Spotlight – Pet Store – Column

Spotlight

Pet Store

by Scott Hefflon

A New Breed of Pet Store Owners

Lollipop Magazine is searching for young entrepreneurs who are willing to put everything they have – morally, financially, and physically – on the line to make an idea work. There is an emptiness, a misfocus that has become standard procedure. The new breed is more interested in the project, rather than the profit. This is not a revolutionary new way of perceiving business. It’s just an honest attempt to de-emphasize the managerial-minded number cruncher, thus letting the visionary that is still freshly passionate about their hobby do what they love to do.

As the twenty-somethings in the ’90s slowly drop out or stall their formal college educations; or graduate and continue their careers inquiring about a side order of fries, there are a few risk-takers who are meeting the business world head-on. Rather than filling a slot in someone else’s money-making machine, they do their homework and start their own business because they enjoy doing what they do.

This month, we recognize the efforts of Jeff Pare and Jake Dalbec, owners of PET STORE, opening in early July on Newbury St, in Boston. Jeff, Jake, and I sat down with a microcassette recorder, a 12 pack, and a few packs of Generic Cigarettes and talked circles around such topics as: The focus of the Pet Store, the amount of Red Tape in starting, their own background in “The Business” as shopkeepers and hardcore hobbyist, inside information on S.O.P. and some really wild little-known-facts about creatures with whom we share this planet. The following report is a terribly inadequate skim job of the facts, feelings and history of two hard-working, knowledgable and down-right friendly “animal geeks.”
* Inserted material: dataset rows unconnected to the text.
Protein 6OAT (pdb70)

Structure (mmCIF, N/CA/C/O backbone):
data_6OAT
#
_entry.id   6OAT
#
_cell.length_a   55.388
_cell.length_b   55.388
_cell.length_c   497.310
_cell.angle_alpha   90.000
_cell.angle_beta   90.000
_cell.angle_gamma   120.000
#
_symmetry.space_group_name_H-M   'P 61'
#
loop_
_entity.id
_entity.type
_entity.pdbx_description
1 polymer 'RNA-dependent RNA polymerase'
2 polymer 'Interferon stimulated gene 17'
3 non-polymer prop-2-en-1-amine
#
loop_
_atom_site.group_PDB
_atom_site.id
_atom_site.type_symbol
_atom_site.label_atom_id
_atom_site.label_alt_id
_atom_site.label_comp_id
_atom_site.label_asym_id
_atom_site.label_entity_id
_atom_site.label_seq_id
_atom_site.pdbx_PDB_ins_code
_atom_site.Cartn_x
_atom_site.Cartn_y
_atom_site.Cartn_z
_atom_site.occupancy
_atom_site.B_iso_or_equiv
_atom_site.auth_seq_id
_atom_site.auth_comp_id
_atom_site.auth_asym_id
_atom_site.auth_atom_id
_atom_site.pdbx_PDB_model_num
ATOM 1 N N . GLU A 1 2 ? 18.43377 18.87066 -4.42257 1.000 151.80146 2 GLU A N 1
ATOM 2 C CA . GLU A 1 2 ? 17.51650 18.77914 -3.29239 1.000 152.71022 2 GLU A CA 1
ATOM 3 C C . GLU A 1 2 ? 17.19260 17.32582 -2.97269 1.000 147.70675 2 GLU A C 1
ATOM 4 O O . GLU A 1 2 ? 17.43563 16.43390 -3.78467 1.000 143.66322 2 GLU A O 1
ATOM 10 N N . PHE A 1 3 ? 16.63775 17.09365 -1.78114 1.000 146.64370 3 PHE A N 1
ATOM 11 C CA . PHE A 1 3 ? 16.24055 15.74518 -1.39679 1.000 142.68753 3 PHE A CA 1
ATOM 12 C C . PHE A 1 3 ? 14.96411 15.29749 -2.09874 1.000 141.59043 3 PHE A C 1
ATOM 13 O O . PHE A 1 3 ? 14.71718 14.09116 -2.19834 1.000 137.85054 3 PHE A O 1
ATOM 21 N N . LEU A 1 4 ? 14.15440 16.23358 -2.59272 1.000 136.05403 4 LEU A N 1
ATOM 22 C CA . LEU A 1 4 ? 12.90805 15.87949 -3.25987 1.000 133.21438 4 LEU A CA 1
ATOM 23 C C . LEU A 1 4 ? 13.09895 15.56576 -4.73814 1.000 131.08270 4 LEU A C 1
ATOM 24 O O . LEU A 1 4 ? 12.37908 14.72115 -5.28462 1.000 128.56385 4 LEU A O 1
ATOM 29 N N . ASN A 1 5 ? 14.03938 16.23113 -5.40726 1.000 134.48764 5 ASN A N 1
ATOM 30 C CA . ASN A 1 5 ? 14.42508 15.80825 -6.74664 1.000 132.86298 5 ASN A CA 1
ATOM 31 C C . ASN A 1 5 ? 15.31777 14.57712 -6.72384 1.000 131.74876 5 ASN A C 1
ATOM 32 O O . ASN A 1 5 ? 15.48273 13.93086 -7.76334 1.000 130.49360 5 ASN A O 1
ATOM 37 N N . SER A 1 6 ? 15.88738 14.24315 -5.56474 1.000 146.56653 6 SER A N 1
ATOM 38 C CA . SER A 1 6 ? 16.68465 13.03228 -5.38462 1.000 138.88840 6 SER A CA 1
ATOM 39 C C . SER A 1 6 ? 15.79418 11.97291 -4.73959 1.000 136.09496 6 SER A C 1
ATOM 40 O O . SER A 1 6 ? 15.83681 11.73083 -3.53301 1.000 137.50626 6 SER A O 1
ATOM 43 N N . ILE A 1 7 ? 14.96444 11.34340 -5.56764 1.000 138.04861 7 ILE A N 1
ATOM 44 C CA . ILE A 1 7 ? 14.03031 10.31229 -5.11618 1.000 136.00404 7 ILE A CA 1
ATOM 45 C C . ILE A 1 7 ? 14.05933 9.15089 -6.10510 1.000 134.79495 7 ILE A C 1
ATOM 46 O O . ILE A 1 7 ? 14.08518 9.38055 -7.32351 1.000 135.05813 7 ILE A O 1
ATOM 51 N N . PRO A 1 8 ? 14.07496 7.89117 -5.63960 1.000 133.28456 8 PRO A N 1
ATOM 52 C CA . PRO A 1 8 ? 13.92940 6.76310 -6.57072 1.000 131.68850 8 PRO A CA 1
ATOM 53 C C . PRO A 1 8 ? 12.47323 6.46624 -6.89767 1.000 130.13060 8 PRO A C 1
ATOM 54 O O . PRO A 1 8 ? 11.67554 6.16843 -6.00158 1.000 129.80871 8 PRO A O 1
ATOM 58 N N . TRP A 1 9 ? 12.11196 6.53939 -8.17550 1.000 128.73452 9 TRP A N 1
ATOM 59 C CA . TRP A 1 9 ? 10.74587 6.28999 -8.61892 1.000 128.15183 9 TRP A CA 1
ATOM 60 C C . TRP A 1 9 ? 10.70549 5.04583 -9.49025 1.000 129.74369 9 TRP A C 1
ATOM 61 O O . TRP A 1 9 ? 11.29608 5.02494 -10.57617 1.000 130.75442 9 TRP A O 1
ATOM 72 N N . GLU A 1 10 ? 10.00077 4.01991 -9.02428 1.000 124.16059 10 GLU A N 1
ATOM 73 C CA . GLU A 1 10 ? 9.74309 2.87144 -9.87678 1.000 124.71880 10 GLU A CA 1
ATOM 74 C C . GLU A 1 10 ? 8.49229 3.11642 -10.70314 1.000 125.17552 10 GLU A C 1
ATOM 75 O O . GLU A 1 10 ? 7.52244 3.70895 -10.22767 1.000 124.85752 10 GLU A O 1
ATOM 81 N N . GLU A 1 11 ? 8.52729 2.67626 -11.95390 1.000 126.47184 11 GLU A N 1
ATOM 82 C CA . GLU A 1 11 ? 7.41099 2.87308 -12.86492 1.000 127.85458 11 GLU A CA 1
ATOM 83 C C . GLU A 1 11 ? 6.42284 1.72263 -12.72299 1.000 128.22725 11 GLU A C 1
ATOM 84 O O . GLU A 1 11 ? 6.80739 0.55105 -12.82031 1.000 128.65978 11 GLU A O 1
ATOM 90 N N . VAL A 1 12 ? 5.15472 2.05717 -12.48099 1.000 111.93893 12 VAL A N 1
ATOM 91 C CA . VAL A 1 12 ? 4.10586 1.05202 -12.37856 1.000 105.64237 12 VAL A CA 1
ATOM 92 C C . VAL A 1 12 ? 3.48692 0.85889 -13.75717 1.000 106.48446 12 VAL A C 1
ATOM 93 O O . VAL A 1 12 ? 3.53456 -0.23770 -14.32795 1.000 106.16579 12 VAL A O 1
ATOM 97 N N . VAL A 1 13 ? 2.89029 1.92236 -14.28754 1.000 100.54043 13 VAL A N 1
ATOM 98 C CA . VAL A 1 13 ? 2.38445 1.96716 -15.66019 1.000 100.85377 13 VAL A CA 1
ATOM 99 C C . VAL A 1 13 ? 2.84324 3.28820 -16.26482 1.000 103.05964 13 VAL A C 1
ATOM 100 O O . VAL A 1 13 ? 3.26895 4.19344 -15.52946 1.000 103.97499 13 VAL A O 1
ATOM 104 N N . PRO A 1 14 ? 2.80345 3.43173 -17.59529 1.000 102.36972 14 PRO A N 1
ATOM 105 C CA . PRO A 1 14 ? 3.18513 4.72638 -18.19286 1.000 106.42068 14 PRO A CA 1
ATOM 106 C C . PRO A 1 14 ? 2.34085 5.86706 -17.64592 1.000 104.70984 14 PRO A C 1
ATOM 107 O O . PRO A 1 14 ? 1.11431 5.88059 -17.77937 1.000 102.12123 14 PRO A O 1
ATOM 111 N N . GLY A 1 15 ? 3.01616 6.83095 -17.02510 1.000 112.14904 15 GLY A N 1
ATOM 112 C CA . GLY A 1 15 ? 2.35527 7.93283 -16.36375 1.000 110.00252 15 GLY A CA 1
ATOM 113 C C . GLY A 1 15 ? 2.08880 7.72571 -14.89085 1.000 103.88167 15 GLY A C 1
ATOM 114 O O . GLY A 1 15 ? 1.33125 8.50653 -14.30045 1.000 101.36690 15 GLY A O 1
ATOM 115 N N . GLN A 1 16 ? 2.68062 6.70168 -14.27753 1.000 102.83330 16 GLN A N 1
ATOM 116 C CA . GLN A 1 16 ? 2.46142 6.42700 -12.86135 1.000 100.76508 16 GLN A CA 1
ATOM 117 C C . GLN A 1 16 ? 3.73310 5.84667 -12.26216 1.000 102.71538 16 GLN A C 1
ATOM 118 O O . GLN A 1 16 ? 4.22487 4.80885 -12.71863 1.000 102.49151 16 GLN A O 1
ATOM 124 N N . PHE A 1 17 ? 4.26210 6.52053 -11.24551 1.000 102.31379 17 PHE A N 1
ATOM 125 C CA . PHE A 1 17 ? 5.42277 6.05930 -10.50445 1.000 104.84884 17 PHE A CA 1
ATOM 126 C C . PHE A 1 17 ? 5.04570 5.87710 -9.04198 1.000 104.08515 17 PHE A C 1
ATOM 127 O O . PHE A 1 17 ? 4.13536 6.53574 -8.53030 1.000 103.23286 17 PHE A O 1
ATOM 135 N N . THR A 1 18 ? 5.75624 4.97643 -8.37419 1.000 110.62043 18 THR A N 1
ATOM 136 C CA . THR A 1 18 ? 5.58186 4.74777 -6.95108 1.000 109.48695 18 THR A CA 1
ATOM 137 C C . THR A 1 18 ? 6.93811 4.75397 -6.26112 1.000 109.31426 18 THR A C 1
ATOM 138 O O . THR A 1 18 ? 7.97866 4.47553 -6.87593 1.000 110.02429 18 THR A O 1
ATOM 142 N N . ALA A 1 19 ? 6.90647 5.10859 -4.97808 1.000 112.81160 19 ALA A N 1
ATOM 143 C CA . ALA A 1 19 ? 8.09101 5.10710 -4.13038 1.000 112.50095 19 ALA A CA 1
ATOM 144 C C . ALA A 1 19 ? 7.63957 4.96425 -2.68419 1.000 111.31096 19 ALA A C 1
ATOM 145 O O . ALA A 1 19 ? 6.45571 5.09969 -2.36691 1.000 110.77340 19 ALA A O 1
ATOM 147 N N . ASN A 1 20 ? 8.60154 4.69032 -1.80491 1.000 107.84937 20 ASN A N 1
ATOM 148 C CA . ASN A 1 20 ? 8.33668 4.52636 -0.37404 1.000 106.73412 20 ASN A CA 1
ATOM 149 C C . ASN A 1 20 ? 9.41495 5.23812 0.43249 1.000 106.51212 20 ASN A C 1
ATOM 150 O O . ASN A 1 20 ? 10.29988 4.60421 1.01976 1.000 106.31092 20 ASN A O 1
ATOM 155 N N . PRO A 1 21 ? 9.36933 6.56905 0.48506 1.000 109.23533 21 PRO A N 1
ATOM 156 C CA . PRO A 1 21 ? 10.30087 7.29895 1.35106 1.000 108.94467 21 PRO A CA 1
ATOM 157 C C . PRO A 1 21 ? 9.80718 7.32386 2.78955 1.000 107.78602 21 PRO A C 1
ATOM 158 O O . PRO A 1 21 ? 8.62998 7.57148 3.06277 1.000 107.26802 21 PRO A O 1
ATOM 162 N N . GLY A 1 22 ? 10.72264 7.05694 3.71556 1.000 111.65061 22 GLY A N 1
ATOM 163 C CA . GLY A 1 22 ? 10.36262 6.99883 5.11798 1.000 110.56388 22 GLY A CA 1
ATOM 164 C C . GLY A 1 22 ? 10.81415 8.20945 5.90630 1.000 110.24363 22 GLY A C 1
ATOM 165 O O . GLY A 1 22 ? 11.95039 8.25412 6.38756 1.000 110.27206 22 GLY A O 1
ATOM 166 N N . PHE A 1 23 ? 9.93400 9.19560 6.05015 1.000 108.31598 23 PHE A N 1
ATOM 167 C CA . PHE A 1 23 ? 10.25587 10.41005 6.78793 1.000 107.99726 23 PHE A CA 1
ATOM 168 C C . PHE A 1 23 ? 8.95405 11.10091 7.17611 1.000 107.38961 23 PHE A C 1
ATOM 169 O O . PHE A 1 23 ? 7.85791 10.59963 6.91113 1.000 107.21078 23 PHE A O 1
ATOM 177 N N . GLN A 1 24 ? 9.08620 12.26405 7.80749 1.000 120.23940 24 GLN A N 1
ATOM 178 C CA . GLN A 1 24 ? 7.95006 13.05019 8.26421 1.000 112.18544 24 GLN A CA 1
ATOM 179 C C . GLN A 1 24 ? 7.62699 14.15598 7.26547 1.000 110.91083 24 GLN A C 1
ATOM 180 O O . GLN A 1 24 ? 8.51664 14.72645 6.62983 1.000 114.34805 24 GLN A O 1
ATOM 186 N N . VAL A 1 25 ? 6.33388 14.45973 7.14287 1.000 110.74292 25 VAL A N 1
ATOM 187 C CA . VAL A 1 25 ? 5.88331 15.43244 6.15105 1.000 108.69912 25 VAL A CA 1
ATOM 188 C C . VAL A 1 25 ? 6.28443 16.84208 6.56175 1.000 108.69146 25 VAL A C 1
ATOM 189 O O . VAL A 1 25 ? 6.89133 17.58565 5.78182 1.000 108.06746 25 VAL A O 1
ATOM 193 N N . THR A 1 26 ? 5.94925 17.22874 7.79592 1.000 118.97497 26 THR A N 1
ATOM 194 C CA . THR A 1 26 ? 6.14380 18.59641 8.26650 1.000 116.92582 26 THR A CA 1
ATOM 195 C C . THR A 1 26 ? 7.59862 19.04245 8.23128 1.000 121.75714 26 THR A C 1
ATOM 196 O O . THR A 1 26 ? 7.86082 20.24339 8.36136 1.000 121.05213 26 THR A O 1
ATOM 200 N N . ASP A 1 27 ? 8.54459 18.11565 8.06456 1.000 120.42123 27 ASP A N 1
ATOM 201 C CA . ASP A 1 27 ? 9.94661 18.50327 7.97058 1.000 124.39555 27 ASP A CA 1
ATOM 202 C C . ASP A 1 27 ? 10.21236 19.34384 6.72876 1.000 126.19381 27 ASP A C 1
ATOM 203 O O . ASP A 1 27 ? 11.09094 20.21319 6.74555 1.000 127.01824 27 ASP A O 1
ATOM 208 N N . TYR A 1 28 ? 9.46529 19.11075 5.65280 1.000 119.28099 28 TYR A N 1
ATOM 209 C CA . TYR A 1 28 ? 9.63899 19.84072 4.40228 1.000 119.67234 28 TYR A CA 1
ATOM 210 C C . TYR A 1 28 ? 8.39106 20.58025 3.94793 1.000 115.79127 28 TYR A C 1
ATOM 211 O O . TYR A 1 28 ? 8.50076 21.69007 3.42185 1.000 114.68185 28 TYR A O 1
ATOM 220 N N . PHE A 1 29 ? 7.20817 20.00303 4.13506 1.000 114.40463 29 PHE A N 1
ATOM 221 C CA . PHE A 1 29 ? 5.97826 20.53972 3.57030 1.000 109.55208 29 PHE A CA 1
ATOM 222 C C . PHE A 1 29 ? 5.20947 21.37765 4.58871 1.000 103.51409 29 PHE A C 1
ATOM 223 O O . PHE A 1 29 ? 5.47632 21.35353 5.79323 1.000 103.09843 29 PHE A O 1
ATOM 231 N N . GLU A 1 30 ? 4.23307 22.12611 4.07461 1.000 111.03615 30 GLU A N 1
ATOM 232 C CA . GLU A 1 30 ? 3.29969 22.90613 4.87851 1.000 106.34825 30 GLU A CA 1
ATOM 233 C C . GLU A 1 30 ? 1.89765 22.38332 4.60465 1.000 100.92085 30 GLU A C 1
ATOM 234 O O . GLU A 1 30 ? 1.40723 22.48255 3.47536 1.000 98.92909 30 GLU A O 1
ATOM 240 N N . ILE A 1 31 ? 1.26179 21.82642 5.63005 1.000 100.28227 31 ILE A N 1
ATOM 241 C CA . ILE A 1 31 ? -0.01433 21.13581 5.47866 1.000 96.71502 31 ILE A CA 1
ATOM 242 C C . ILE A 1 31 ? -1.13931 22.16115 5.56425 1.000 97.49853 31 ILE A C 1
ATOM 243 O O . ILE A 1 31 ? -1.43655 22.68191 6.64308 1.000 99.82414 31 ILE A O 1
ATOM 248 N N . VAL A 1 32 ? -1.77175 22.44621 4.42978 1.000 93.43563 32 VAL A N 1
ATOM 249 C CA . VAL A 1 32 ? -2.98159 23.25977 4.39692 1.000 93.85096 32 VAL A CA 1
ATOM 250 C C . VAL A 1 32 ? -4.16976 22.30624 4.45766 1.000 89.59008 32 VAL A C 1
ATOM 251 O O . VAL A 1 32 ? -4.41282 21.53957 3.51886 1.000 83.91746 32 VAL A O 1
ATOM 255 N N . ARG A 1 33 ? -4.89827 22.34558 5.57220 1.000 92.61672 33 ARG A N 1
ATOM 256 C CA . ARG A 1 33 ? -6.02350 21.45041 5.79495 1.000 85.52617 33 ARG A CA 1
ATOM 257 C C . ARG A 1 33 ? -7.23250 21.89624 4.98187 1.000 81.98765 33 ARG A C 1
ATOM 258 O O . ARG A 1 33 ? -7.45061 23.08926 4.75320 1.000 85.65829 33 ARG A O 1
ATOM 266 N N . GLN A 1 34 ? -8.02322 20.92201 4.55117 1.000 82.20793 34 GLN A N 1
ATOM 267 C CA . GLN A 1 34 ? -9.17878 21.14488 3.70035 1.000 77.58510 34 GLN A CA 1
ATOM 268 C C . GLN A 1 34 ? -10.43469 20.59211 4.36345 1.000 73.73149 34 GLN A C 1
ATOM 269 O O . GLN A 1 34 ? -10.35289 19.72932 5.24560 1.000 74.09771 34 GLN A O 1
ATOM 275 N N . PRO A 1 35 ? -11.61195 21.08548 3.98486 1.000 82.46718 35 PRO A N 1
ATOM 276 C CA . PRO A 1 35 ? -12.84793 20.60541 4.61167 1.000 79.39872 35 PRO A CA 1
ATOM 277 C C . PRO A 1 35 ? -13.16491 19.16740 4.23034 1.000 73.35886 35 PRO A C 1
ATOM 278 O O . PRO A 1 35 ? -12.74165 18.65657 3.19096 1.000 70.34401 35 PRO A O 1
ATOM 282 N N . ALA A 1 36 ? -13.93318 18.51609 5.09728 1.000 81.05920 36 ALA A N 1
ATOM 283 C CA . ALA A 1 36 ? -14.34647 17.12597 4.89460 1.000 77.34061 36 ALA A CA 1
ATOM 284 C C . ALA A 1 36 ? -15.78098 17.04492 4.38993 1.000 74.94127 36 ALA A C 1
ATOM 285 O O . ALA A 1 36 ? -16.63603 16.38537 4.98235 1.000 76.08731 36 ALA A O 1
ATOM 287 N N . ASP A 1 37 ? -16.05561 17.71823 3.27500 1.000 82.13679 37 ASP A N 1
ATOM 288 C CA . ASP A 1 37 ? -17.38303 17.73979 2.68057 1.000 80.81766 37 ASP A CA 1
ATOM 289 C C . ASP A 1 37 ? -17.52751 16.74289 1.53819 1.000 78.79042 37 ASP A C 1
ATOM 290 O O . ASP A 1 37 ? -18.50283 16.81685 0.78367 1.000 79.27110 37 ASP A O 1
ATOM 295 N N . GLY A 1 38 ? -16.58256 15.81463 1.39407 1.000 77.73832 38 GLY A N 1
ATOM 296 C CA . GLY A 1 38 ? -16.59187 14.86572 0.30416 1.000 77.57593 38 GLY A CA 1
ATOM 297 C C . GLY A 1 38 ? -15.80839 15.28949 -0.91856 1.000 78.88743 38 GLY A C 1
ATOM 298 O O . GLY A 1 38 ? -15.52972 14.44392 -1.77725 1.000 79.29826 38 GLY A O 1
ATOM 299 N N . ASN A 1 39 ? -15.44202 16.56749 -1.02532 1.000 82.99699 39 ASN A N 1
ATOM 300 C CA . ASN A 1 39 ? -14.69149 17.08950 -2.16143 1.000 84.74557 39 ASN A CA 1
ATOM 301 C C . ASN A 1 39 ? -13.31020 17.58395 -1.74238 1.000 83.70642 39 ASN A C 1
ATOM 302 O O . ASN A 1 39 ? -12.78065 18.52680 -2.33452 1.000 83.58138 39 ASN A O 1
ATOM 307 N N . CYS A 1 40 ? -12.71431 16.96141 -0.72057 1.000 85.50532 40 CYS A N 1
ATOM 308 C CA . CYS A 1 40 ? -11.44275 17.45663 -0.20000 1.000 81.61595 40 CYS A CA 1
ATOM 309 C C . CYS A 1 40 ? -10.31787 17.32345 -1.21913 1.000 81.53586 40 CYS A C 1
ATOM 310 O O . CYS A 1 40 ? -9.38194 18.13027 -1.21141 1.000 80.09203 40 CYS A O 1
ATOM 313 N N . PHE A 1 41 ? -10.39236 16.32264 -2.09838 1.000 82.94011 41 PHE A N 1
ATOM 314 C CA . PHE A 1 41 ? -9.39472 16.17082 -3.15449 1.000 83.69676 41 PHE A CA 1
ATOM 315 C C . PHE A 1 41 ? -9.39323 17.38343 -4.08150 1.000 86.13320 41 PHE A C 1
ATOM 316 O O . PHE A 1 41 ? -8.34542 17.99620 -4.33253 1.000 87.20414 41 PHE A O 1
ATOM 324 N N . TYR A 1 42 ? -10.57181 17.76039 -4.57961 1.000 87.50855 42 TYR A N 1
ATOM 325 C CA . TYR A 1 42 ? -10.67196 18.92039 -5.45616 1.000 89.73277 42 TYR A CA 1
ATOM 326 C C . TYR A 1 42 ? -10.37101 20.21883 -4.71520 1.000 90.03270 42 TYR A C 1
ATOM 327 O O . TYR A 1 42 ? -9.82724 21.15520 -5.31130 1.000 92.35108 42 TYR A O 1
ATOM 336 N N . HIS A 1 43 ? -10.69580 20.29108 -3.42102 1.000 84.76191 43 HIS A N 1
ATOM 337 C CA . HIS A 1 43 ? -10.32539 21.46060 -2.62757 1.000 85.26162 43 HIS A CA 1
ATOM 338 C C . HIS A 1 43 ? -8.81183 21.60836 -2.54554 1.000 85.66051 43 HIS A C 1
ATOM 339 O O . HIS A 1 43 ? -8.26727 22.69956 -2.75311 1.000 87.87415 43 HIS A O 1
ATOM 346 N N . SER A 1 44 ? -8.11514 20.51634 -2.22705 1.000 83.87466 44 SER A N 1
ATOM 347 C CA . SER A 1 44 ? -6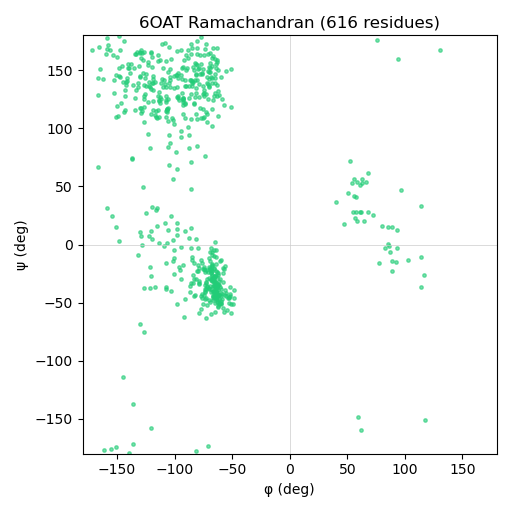.66405 20.57478 -2.11560 1.000 84.47820 44 SER A CA 1
ATOM 348 C C . SER A 1 44 ? -6.01242 20.84276 -3.46282 1.000 86.79559 44 SER A C 1
ATOM 349 O O . SER A 1 44 ? -4.92707 21.43170 -3.51779 1.000 88.49195 44 SER A O 1
ATOM 352 N N . ILE A 1 45 ? -6.64852 20.41979 -4.55556 1.000 87.31815 45 ILE A N 1
ATOM 353 C CA . ILE A 1 45 ? -6.12612 20.76250 -5.87499 1.000 90.07406 45 ILE A CA 1
ATOM 354 C C . ILE A 1 45 ? -6.29879 22.25407 -6.14387 1.000 92.93813 45 ILE A C 1
ATOM 355 O O . ILE A 1 45 ? -5.34966 22.94360 -6.53635 1.000 95.30890 45 ILE A O 1
ATOM 360 N N . ALA A 1 46 ? -7.50943 22.77653 -5.92181 1.000 95.18289 46 ALA A N 1
ATOM 361 C CA . ALA A 1 46 ? -7.77936 24.19005 -6.16032 1.000 95.37842 46 ALA A CA 1
ATOM 362 C C . ALA A 1 46 ? -6.97049 25.10026 -5.24599 1.000 94.05636 46 ALA A C 1
ATOM 363 O O . ALA A 1 46 ? -6.77743 26.27579 -5.57537 1.000 94.41267 46 ALA A O 1
ATOM 365 N N . GLU A 1 47 ? -6.50855 24.59143 -4.10090 1.000 99.68127 47 GLU A N 1
ATOM 366 C CA . GLU A 1 47 ? -5.65546 25.39609 -3.23044 1.000 100.05596 47 GLU A CA 1
ATOM 367 C C . GLU A 1 47 ? -4.34132 25.74412 -3.91777 1.000 101.19081 47 GLU A C 1
ATOM 368 O O . GLU A 1 47 ? -3.84354 26.87028 -3.79561 1.000 102.05994 47 GLU A O 1
ATOM 374 N N . LEU A 1 48 ? -3.77045 24.79169 -4.65387 1.000 101.32135 48 LEU A N 1
ATOM 375 C CA . LEU A 1 48 ? -2.48164 24.98412 -5.30356 1.000 100.69451 48 LEU A CA 1
ATOM 376 C C . LEU A 1 48 ? -2.59459 25.42186 -6.75680 1.000 102.24407 48 LEU A C 1
ATOM 377 O O . LEU A 1 48 ? -1.62616 25.96509 -7.29921 1.000 102.52239 48 LEU A O 1
ATOM 382 N N . PHE A 1 49 ? -3.74476 25.20697 -7.39798 1.000 97.80467 49 PHE A N 1
ATOM 383 C CA . PHE A 1 49 ? -3.85645 25.39170 -8.83645 1.000 99.55647 49 PHE A CA 1
ATOM 384 C C . PHE A 1 49 ? -4.64811 26.62295 -9.25283 1.000 102.75720 49 PHE A C 1
ATOM 385 O O . PHE A 1 49 ? -4.55169 27.03048 -10.41436 1.000 104.86292 49 PHE A O 1
ATOM 393 N N . VAL A 1 50 ? -5.41927 27.22393 -8.35297 1.000 100.42190 50 VAL A N 1
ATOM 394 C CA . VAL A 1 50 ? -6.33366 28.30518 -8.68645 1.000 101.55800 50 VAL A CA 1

Jeff & Jake are childhood friends and have been roommates for the last few years. Their involvement with animals stems partly from Jake’s father, who’d worked in pet stores a decade or so ago.

As suburban teenage males are apt to do, they focused on reptiles. Their interest went beyond merely toying around with the animals. They became aware of the vast intricacies of suitable habitat, proper care and maintenance required to keep an animal “happy” and healthy. They researched origin and breeding, both natural and man-induced.

With this, their hobby took on a new light. Each has worked in various pet stores over the years, so as their hands-on experience increased, so did their reputation and understanding of “the business.” (Not to mention their extensive personal collection!)

Most notedly, the duo worked at the Back Bay Aquarium on Newbury St., which closed down last October. With a Papa Bernstien Bear look on how not to run a store, the two began the long road to starting their very own store, with their own ideas, and their own competence.

Well studied in both theory and application, Jake and Jeff stress a relaxed, friendly environment as a important strong point.

“We want to get to know the customers and earn their trust before we sell them an animal. In just about any pet store, the first thing they’ll try to do is sell you an animal, and then, maybe, after the sale, they’ll tell you how to take care of it,” Jake states. That’s is not the case with this team. Responsibility to the animals takes precedence over making a buck. Informing people and, in many cases, re-educating the misinformed, plays a very large part in the life span of an animal and the pleasure derived from it.

“So many people look at an animal, especially a reptile, and ask, ‘What does it do?’ I’m always tempted to ask back. ‘What do you do?’ When you break it down, it’s much the same. They sleep, they move around, they eat, they shit. Pretty much the same as us,” Jeff philosophizes. Despite our self-important posturing, I guess that’s about right.

We do have a way of transfering our social expectations/inadaquacies on “our pets.” Jeff confirms this saying, “I hear so many people buying fish tell me they’re doing so because their fish is lonely!” The pair laughs heartily as I, in my ignorance, wait for an explanation. ” Fish are territorial,” Jake informs me. “If you see a single, solitary fish just kinda swimming around, he’s as happy as he’s going to get.”

I guess swimming “purposely” about the tank “with colleges” is applying our lifestyle onto theirs. This concept was furthered in numerous stories J & J told of “Buying a friend” or “Playing God,” but it all came down to was the responsibility of taking care of a living creature. Watching and learning from animals takes only a patient eye and an open mind, and that’s something that these two definitely have. They have an understanding, a fascination, an appreciation, and a relationship of love and respect for each of the animals in their care. These are not products for sale, these are friends whose company the customer wishes to share. Jeff and Jake are merely arranging the introductions. The PET STORE opens in early July and should provide a good look-around, friendly and as-technical-as-you-wanna-get conversation and good prices. But then, it’s not about the money, now is it?